Within the material below, transcribe exactly the lines from the one holding "ATOM 11 C C" through the one holding "ATOM 17 N N", keeping both ends and skipping the rest.

+--

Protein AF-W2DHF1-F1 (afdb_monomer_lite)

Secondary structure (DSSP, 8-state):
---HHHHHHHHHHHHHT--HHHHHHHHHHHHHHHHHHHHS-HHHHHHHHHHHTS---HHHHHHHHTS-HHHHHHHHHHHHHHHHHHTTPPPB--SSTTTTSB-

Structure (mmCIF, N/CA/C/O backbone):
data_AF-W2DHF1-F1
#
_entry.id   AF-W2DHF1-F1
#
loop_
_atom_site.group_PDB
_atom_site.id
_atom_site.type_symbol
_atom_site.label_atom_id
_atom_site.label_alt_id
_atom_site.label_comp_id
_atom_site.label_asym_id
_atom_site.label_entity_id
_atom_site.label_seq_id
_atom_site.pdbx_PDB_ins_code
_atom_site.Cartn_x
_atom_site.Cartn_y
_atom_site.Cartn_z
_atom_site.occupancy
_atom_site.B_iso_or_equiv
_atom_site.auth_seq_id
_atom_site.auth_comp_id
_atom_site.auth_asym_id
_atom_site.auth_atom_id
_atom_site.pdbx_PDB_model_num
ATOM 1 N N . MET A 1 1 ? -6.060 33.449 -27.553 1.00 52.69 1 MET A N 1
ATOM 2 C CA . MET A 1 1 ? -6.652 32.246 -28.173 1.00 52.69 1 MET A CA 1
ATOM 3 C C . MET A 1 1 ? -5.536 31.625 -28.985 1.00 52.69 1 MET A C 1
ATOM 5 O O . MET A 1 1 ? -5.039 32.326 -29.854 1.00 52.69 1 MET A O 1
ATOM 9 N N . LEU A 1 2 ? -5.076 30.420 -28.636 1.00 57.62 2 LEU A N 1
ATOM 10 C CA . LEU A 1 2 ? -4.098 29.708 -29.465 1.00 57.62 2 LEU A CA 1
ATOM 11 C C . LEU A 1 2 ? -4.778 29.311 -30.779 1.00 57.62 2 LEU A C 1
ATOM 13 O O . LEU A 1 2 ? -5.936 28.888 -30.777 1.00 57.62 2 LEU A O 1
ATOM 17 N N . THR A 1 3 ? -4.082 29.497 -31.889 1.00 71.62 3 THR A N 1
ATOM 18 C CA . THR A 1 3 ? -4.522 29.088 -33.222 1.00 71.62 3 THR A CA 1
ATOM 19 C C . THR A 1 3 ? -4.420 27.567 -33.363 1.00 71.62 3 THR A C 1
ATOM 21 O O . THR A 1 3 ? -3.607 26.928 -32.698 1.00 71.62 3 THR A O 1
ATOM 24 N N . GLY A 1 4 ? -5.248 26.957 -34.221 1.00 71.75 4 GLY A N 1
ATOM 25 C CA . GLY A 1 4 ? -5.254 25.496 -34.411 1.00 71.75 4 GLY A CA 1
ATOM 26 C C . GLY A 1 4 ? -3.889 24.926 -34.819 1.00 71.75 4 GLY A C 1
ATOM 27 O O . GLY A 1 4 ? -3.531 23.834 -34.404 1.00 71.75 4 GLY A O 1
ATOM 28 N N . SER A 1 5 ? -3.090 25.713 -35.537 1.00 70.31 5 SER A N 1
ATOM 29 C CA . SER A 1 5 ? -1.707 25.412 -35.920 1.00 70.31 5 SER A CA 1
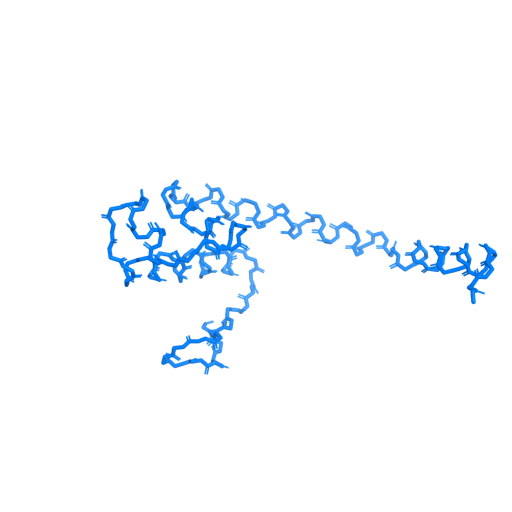ATOM 30 C C . SER A 1 5 ? -0.721 25.403 -34.744 1.00 70.31 5 SER A C 1
ATOM 32 O O . SER A 1 5 ? 0.153 24.546 -34.700 1.00 70.31 5 SER A O 1
ATOM 34 N N . GLU A 1 6 ? -0.886 26.290 -33.757 1.00 65.62 6 GLU A N 1
ATOM 35 C CA . GLU A 1 6 ? -0.066 26.275 -32.532 1.00 65.62 6 GLU A CA 1
ATOM 36 C C . GLU A 1 6 ? -0.425 25.078 -31.637 1.00 65.62 6 GLU A C 1
ATOM 38 O O . GLU A 1 6 ? 0.435 24.534 -30.947 1.00 65.62 6 GLU A O 1
ATOM 43 N N . VAL A 1 7 ? -1.691 24.639 -31.659 1.00 69.38 7 VAL A N 1
ATOM 44 C CA . VAL A 1 7 ? -2.132 23.415 -30.969 1.00 69.38 7 VAL A CA 1
ATOM 45 C C . VAL A 1 7 ? -1.535 22.172 -31.631 1.00 69.38 7 VAL A C 1
ATOM 47 O O . VAL A 1 7 ? -1.074 21.284 -30.920 1.00 69.38 7 VAL A O 1
ATOM 50 N N . GLU A 1 8 ? -1.500 22.123 -32.964 1.00 63.22 8 GLU A N 1
ATOM 51 C CA . GLU A 1 8 ? -0.918 21.010 -33.723 1.00 63.22 8 GLU A CA 1
ATOM 52 C C . GLU A 1 8 ? 0.599 20.890 -33.483 1.00 63.22 8 GLU A C 1
ATOM 54 O O . GLU A 1 8 ? 1.083 19.801 -33.198 1.00 63.22 8 GLU A O 1
ATOM 59 N N . GLU A 1 9 ? 1.354 21.998 -33.481 1.00 64.12 9 GLU A N 1
ATOM 60 C CA . GLU A 1 9 ? 2.796 21.990 -33.159 1.00 64.12 9 GLU A CA 1
ATOM 61 C C . GLU A 1 9 ? 3.088 21.543 -31.711 1.00 64.12 9 GLU A C 1
ATOM 63 O O . GLU A 1 9 ? 4.059 20.823 -31.445 1.00 64.12 9 GLU A O 1
ATOM 68 N N . LEU A 1 10 ? 2.230 21.916 -30.756 1.00 60.56 10 LEU A N 1
ATOM 69 C CA . LEU A 1 10 ? 2.317 21.443 -29.368 1.00 60.56 10 LEU A CA 1
ATOM 70 C C . LEU A 1 10 ? 1.993 19.945 -29.236 1.00 60.56 10 LEU A C 1
ATOM 72 O O . LEU A 1 10 ? 2.575 19.267 -28.390 1.00 60.56 10 LEU A O 1
ATOM 76 N N . LEU A 1 11 ? 1.087 19.417 -30.062 1.00 61.03 11 LEU A N 1
ATOM 77 C CA . LEU A 1 11 ? 0.761 17.990 -30.097 1.00 61.03 11 LEU A CA 1
ATOM 78 C C . LEU A 1 11 ? 1.875 17.173 -30.769 1.00 61.03 11 LEU A C 1
ATOM 80 O O . LEU A 1 11 ? 2.282 16.140 -30.242 1.00 61.03 11 LEU A O 1
ATOM 84 N N . GLN A 1 12 ? 2.422 17.676 -31.877 1.00 57.00 12 GLN A N 1
ATOM 85 C CA . GLN A 1 12 ? 3.513 17.047 -32.625 1.00 57.00 12 GLN A CA 1
ATOM 86 C C . GLN A 1 12 ? 4.789 16.929 -31.772 1.00 57.00 12 GLN A C 1
ATOM 88 O O . GLN A 1 12 ? 5.453 15.893 -31.767 1.00 57.00 12 GLN A O 1
ATOM 93 N N . SER A 1 13 ? 5.098 17.962 -30.980 1.00 52.97 13 SER A N 1
ATOM 94 C CA . SER A 1 13 ? 6.222 17.945 -30.030 1.00 52.97 13 SER A CA 1
ATOM 95 C C . SER A 1 13 ? 5.989 17.034 -28.816 1.00 52.97 13 SER A C 1
ATOM 97 O O . SER A 1 13 ? 6.954 16.551 -28.218 1.00 52.97 13 SER A O 1
ATOM 99 N N . ALA A 1 14 ? 4.733 16.744 -28.459 1.00 52.09 14 ALA A N 1
ATOM 100 C CA . ALA A 1 14 ? 4.406 15.753 -27.434 1.00 52.09 14 ALA A CA 1
ATOM 101 C C . ALA A 1 14 ? 4.607 14.309 -27.933 1.00 52.09 14 ALA A C 1
ATOM 103 O O . ALA A 1 14 ? 5.018 13.455 -27.143 1.00 52.09 14 ALA A O 1
ATOM 104 N N . ASP A 1 15 ? 4.384 14.052 -29.227 1.00 52.75 15 ASP A N 1
ATOM 105 C CA . ASP A 1 15 ? 4.651 12.754 -29.864 1.00 52.75 15 ASP A CA 1
ATOM 106 C C . ASP A 1 15 ? 6.156 12.511 -30.085 1.00 52.75 15 ASP A C 1
ATOM 108 O O . ASP A 1 15 ? 6.649 11.421 -29.794 1.00 52.75 15 ASP A O 1
ATOM 112 N N . GLU A 1 16 ? 6.936 13.528 -30.472 1.00 49.44 16 GLU A N 1
ATOM 113 C CA . GLU A 1 16 ? 8.407 13.417 -30.545 1.00 49.44 16 GLU A CA 1
ATOM 114 C C . GLU A 1 16 ? 9.070 13.234 -29.163 1.00 49.44 16 GLU A C 1
ATOM 116 O O . GLU A 1 16 ? 10.177 12.698 -29.057 1.00 49.44 16 GLU A O 1
ATOM 121 N N . ALA A 1 17 ? 8.383 13.609 -28.077 1.00 51.75 17 ALA A N 1
ATOM 122 C CA . ALA A 1 17 ? 8.840 13.395 -26.703 1.00 51.75 17 ALA A CA 1
ATOM 123 C C . ALA A 1 17 ? 8.596 11.964 -26.175 1.00 51.75 17 ALA A C 1
ATOM 125 O O . ALA A 1 17 ? 9.101 11.607 -25.099 1.00 51.75 17 ALA A O 1
ATOM 126 N N . GLN A 1 18 ? 7.862 11.119 -26.908 1.00 53.72 18 GLN A N 1
ATOM 127 C CA . GLN A 1 18 ? 7.692 9.704 -26.583 1.00 53.72 18 GLN A CA 1
ATOM 128 C C . GLN A 1 18 ? 8.830 8.870 -27.179 1.00 53.72 18 GLN A C 1
ATOM 130 O O . GLN A 1 18 ? 8.637 8.077 -28.094 1.00 53.72 18 GLN A O 1
ATOM 135 N N . ASP A 1 19 ? 10.031 9.001 -26.609 1.00 59.75 19 ASP A N 1
ATOM 136 C CA . ASP A 1 19 ? 11.101 8.018 -26.817 1.00 59.75 19 ASP A CA 1
ATOM 137 C C . ASP A 1 19 ? 10.512 6.604 -26.597 1.00 59.75 19 ASP A C 1
ATOM 139 O O . ASP A 1 19 ? 10.044 6.309 -25.486 1.00 59.75 19 ASP A O 1
ATOM 143 N N . PRO A 1 20 ? 10.506 5.717 -27.612 1.00 60.97 20 PRO A N 1
ATOM 144 C CA . PRO A 1 20 ? 9.946 4.372 -27.497 1.00 60.97 20 PRO A CA 1
ATOM 145 C C . PRO A 1 20 ? 10.510 3.599 -26.298 1.00 60.97 20 PRO A C 1
ATOM 147 O O . PRO A 1 20 ? 9.810 2.803 -25.669 1.00 60.97 20 PRO A O 1
ATOM 150 N N . SER A 1 21 ? 11.754 3.890 -25.912 1.00 64.12 21 SER A N 1
ATOM 151 C CA . SER A 1 21 ? 12.413 3.325 -24.735 1.00 64.12 21 SER A CA 1
ATOM 152 C C . SER A 1 21 ? 11.747 3.769 -23.429 1.00 64.12 21 SER A C 1
ATOM 154 O O . SER A 1 21 ? 11.622 2.965 -22.501 1.00 64.12 21 SER A O 1
ATOM 156 N N . ARG A 1 22 ? 11.264 5.018 -23.349 1.00 60.88 22 ARG A N 1
ATOM 157 C CA . ARG A 1 22 ? 10.505 5.544 -22.200 1.00 60.88 22 ARG A CA 1
ATOM 158 C C . ARG A 1 22 ? 9.113 4.933 -22.114 1.00 60.88 22 ARG A C 1
ATOM 160 O O . ARG A 1 22 ? 8.699 4.554 -21.019 1.00 60.88 22 ARG A O 1
ATOM 167 N N . VAL A 1 23 ? 8.416 4.784 -23.242 1.00 66.88 23 VAL A N 1
ATOM 168 C CA . VAL A 1 23 ? 7.084 4.153 -23.283 1.00 66.88 23 VAL A CA 1
ATOM 169 C C . VAL A 1 23 ? 7.172 2.684 -22.860 1.00 66.88 23 VAL A C 1
ATOM 171 O O . VAL A 1 23 ? 6.449 2.247 -21.962 1.00 66.88 23 VAL A O 1
ATOM 174 N N . VAL A 1 24 ? 8.117 1.930 -23.430 1.00 66.94 24 VAL A N 1
ATOM 175 C CA . VAL A 1 24 ? 8.361 0.524 -23.071 1.00 66.94 24 VAL A CA 1
ATOM 176 C C . VAL A 1 24 ? 8.828 0.392 -21.618 1.00 66.94 24 VAL A C 1
ATOM 178 O O . VAL A 1 24 ? 8.382 -0.512 -20.908 1.00 66.94 24 VAL A O 1
ATOM 181 N N . GLY A 1 25 ? 9.694 1.294 -21.146 1.00 73.44 25 GLY A N 1
ATOM 182 C CA . GLY A 1 25 ? 10.111 1.358 -19.745 1.00 73.44 25 GLY A CA 1
ATOM 183 C C . GLY A 1 25 ? 8.923 1.550 -18.798 1.00 73.44 25 GLY A C 1
ATOM 184 O O . GLY A 1 25 ? 8.746 0.763 -17.870 1.00 73.44 25 GLY A O 1
ATOM 185 N N . GLY A 1 26 ? 8.052 2.521 -19.085 1.00 76.50 26 GLY A N 1
ATOM 186 C CA . GLY A 1 26 ? 6.848 2.791 -18.296 1.00 76.50 26 GLY A CA 1
ATOM 187 C C . GLY A 1 26 ? 5.875 1.609 -18.257 1.00 76.50 26 GLY A C 1
ATOM 188 O O . GLY A 1 26 ? 5.387 1.241 -17.188 1.00 76.50 26 GLY A O 1
ATOM 189 N N . GLN A 1 27 ? 5.648 0.941 -19.392 1.00 81.81 27 GLN A N 1
ATOM 190 C CA . GLN A 1 27 ? 4.813 -0.265 -19.443 1.00 81.81 27 GLN A CA 1
ATOM 191 C C . GLN A 1 27 ? 5.388 -1.405 -18.584 1.00 81.81 27 GLN A C 1
ATOM 193 O O . GLN A 1 27 ? 4.643 -2.055 -17.845 1.00 81.81 27 GLN A O 1
ATOM 198 N N . LYS A 1 28 ? 6.710 -1.626 -18.623 1.00 85.25 28 LYS A N 1
ATOM 199 C CA . LYS A 1 28 ? 7.389 -2.637 -17.790 1.00 85.25 28 LYS A CA 1
ATOM 200 C C . LYS A 1 28 ? 7.291 -2.326 -16.296 1.00 85.25 28 LYS A C 1
ATOM 202 O O . LYS A 1 28 ? 7.089 -3.240 -15.490 1.00 85.25 28 LYS A O 1
ATOM 207 N N . GLU A 1 29 ? 7.401 -1.056 -15.911 1.00 86.19 29 GLU A N 1
ATOM 208 C CA . GLU A 1 29 ? 7.227 -0.635 -14.518 1.00 86.19 29 GLU A CA 1
ATOM 209 C C . GLU A 1 29 ? 5.799 -0.889 -14.024 1.00 86.19 29 GLU A C 1
ATOM 211 O O . GLU A 1 29 ? 5.613 -1.457 -12.944 1.00 86.19 29 GLU A O 1
ATOM 216 N N . ILE A 1 30 ? 4.789 -0.546 -14.832 1.00 90.06 30 ILE A N 1
ATOM 217 C CA . ILE A 1 30 ? 3.378 -0.801 -14.509 1.00 90.06 30 ILE A CA 1
ATOM 218 C C . ILE A 1 30 ? 3.131 -2.302 -14.338 1.00 90.06 30 ILE A C 1
ATOM 220 O O . ILE A 1 30 ? 2.558 -2.718 -13.331 1.00 90.06 30 ILE A O 1
ATOM 224 N N . GLN A 1 31 ? 3.602 -3.136 -15.269 1.00 92.88 31 GLN A N 1
ATOM 225 C CA . GLN A 1 31 ? 3.463 -4.593 -15.166 1.00 92.88 31 GLN A CA 1
ATOM 226 C C . GLN A 1 31 ? 4.125 -5.148 -13.897 1.00 92.88 31 GLN A C 1
ATOM 228 O O . GLN A 1 31 ? 3.555 -6.006 -13.217 1.00 92.88 31 GLN A O 1
ATOM 233 N N . SER A 1 32 ? 5.300 -4.628 -13.535 1.00 92.06 32 SER A N 1
ATOM 234 C CA . SER A 1 32 ? 6.007 -5.024 -12.312 1.00 92.06 32 SER A CA 1
ATOM 235 C C . SER A 1 32 ? 5.230 -4.640 -11.050 1.00 92.06 32 SER A C 1
ATOM 237 O O . SER A 1 32 ? 5.125 -5.450 -10.124 1.00 92.06 32 SER A O 1
ATOM 239 N N . LEU A 1 33 ? 4.623 -3.448 -11.026 1.00 92.25 33 LEU A N 1
ATOM 240 C CA . LEU A 1 33 ? 3.749 -3.011 -9.936 1.00 92.25 33 LEU A CA 1
ATOM 241 C C . LEU A 1 33 ? 2.504 -3.885 -9.823 1.00 92.25 33 LEU A C 1
ATOM 243 O O . LEU A 1 33 ? 2.171 -4.332 -8.727 1.00 92.25 33 LEU A O 1
ATOM 247 N N . VAL A 1 34 ? 1.845 -4.173 -10.945 1.00 94.69 34 VAL A N 1
ATOM 248 C CA . VAL A 1 34 ? 0.680 -5.061 -10.983 1.00 94.69 34 VAL A CA 1
ATOM 249 C C . VAL A 1 34 ? 1.051 -6.427 -10.407 1.00 94.69 34 VAL A C 1
ATOM 251 O O . VAL A 1 34 ? 0.377 -6.905 -9.495 1.00 94.69 34 VAL A O 1
ATOM 254 N N . LYS A 1 35 ? 2.166 -7.023 -10.841 1.00 96.50 35 LYS A N 1
ATOM 255 C CA . LYS A 1 35 ? 2.651 -8.298 -10.293 1.00 96.50 35 LYS A CA 1
ATOM 256 C C . LYS A 1 35 ? 2.874 -8.226 -8.778 1.00 96.50 35 LYS A C 1
ATOM 258 O O . LYS A 1 35 ? 2.395 -9.099 -8.060 1.00 96.50 35 LYS A O 1
ATOM 263 N N . ALA A 1 36 ? 3.528 -7.175 -8.283 1.00 96.12 36 ALA A N 1
ATOM 264 C CA . ALA A 1 36 ? 3.745 -6.980 -6.848 1.00 96.12 36 ALA A CA 1
ATOM 265 C C . ALA A 1 36 ? 2.425 -6.843 -6.066 1.00 96.12 36 ALA A C 1
ATOM 267 O O . ALA A 1 36 ? 2.271 -7.412 -4.988 1.00 96.12 36 ALA A O 1
ATOM 268 N N . LEU A 1 37 ? 1.425 -6.147 -6.615 1.00 96.12 37 LEU A N 1
ATOM 269 C CA . LEU A 1 37 ? 0.097 -6.070 -6.002 1.00 96.12 37 LEU A CA 1
ATOM 270 C C . LEU A 1 37 ? -0.562 -7.451 -5.919 1.00 96.12 37 LEU A C 1
ATOM 272 O O . LEU A 1 37 ? -1.167 -7.776 -4.893 1.00 96.12 37 LEU A O 1
ATOM 276 N N . TYR A 1 38 ? -0.436 -8.271 -6.966 1.00 97.00 38 TYR A N 1
ATOM 277 C CA . TYR A 1 38 ? -1.015 -9.616 -7.019 1.00 97.00 38 TYR A CA 1
ATOM 278 C C . TYR A 1 38 ? -0.354 -10.632 -6.076 1.00 97.00 38 TYR A C 1
ATOM 280 O O . TYR A 1 38 ? -0.987 -11.627 -5.726 1.00 97.00 38 TYR A O 1
ATOM 288 N N . GLU A 1 39 ? 0.849 -10.353 -5.585 1.00 97.56 39 GLU A N 1
ATOM 289 C CA . GLU A 1 39 ? 1.531 -11.161 -4.565 1.00 97.56 39 GLU A CA 1
ATOM 290 C C . GLU A 1 39 ? 1.077 -10.844 -3.137 1.00 97.56 39 GLU A C 1
ATOM 292 O O . GLU A 1 39 ? 1.232 -11.663 -2.229 1.00 97.56 39 GLU A O 1
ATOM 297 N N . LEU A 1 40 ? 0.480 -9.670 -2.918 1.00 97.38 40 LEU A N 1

+--

### Solution to this task
ATOM 11 C C . LEU A 1 2 ? -4.778 29.311 -30.779 1.00 57.62 2 LEU A C 1
ATOM 13 O O . LEU A 1 2 ? -5.936 28.888 -30.777 1.00 57.62 2 LEU A O 1
ATOM 17 N N . THR A 1 3 ? -4.082 29.497 -31.889 1.00 71.62 3 THR A N 1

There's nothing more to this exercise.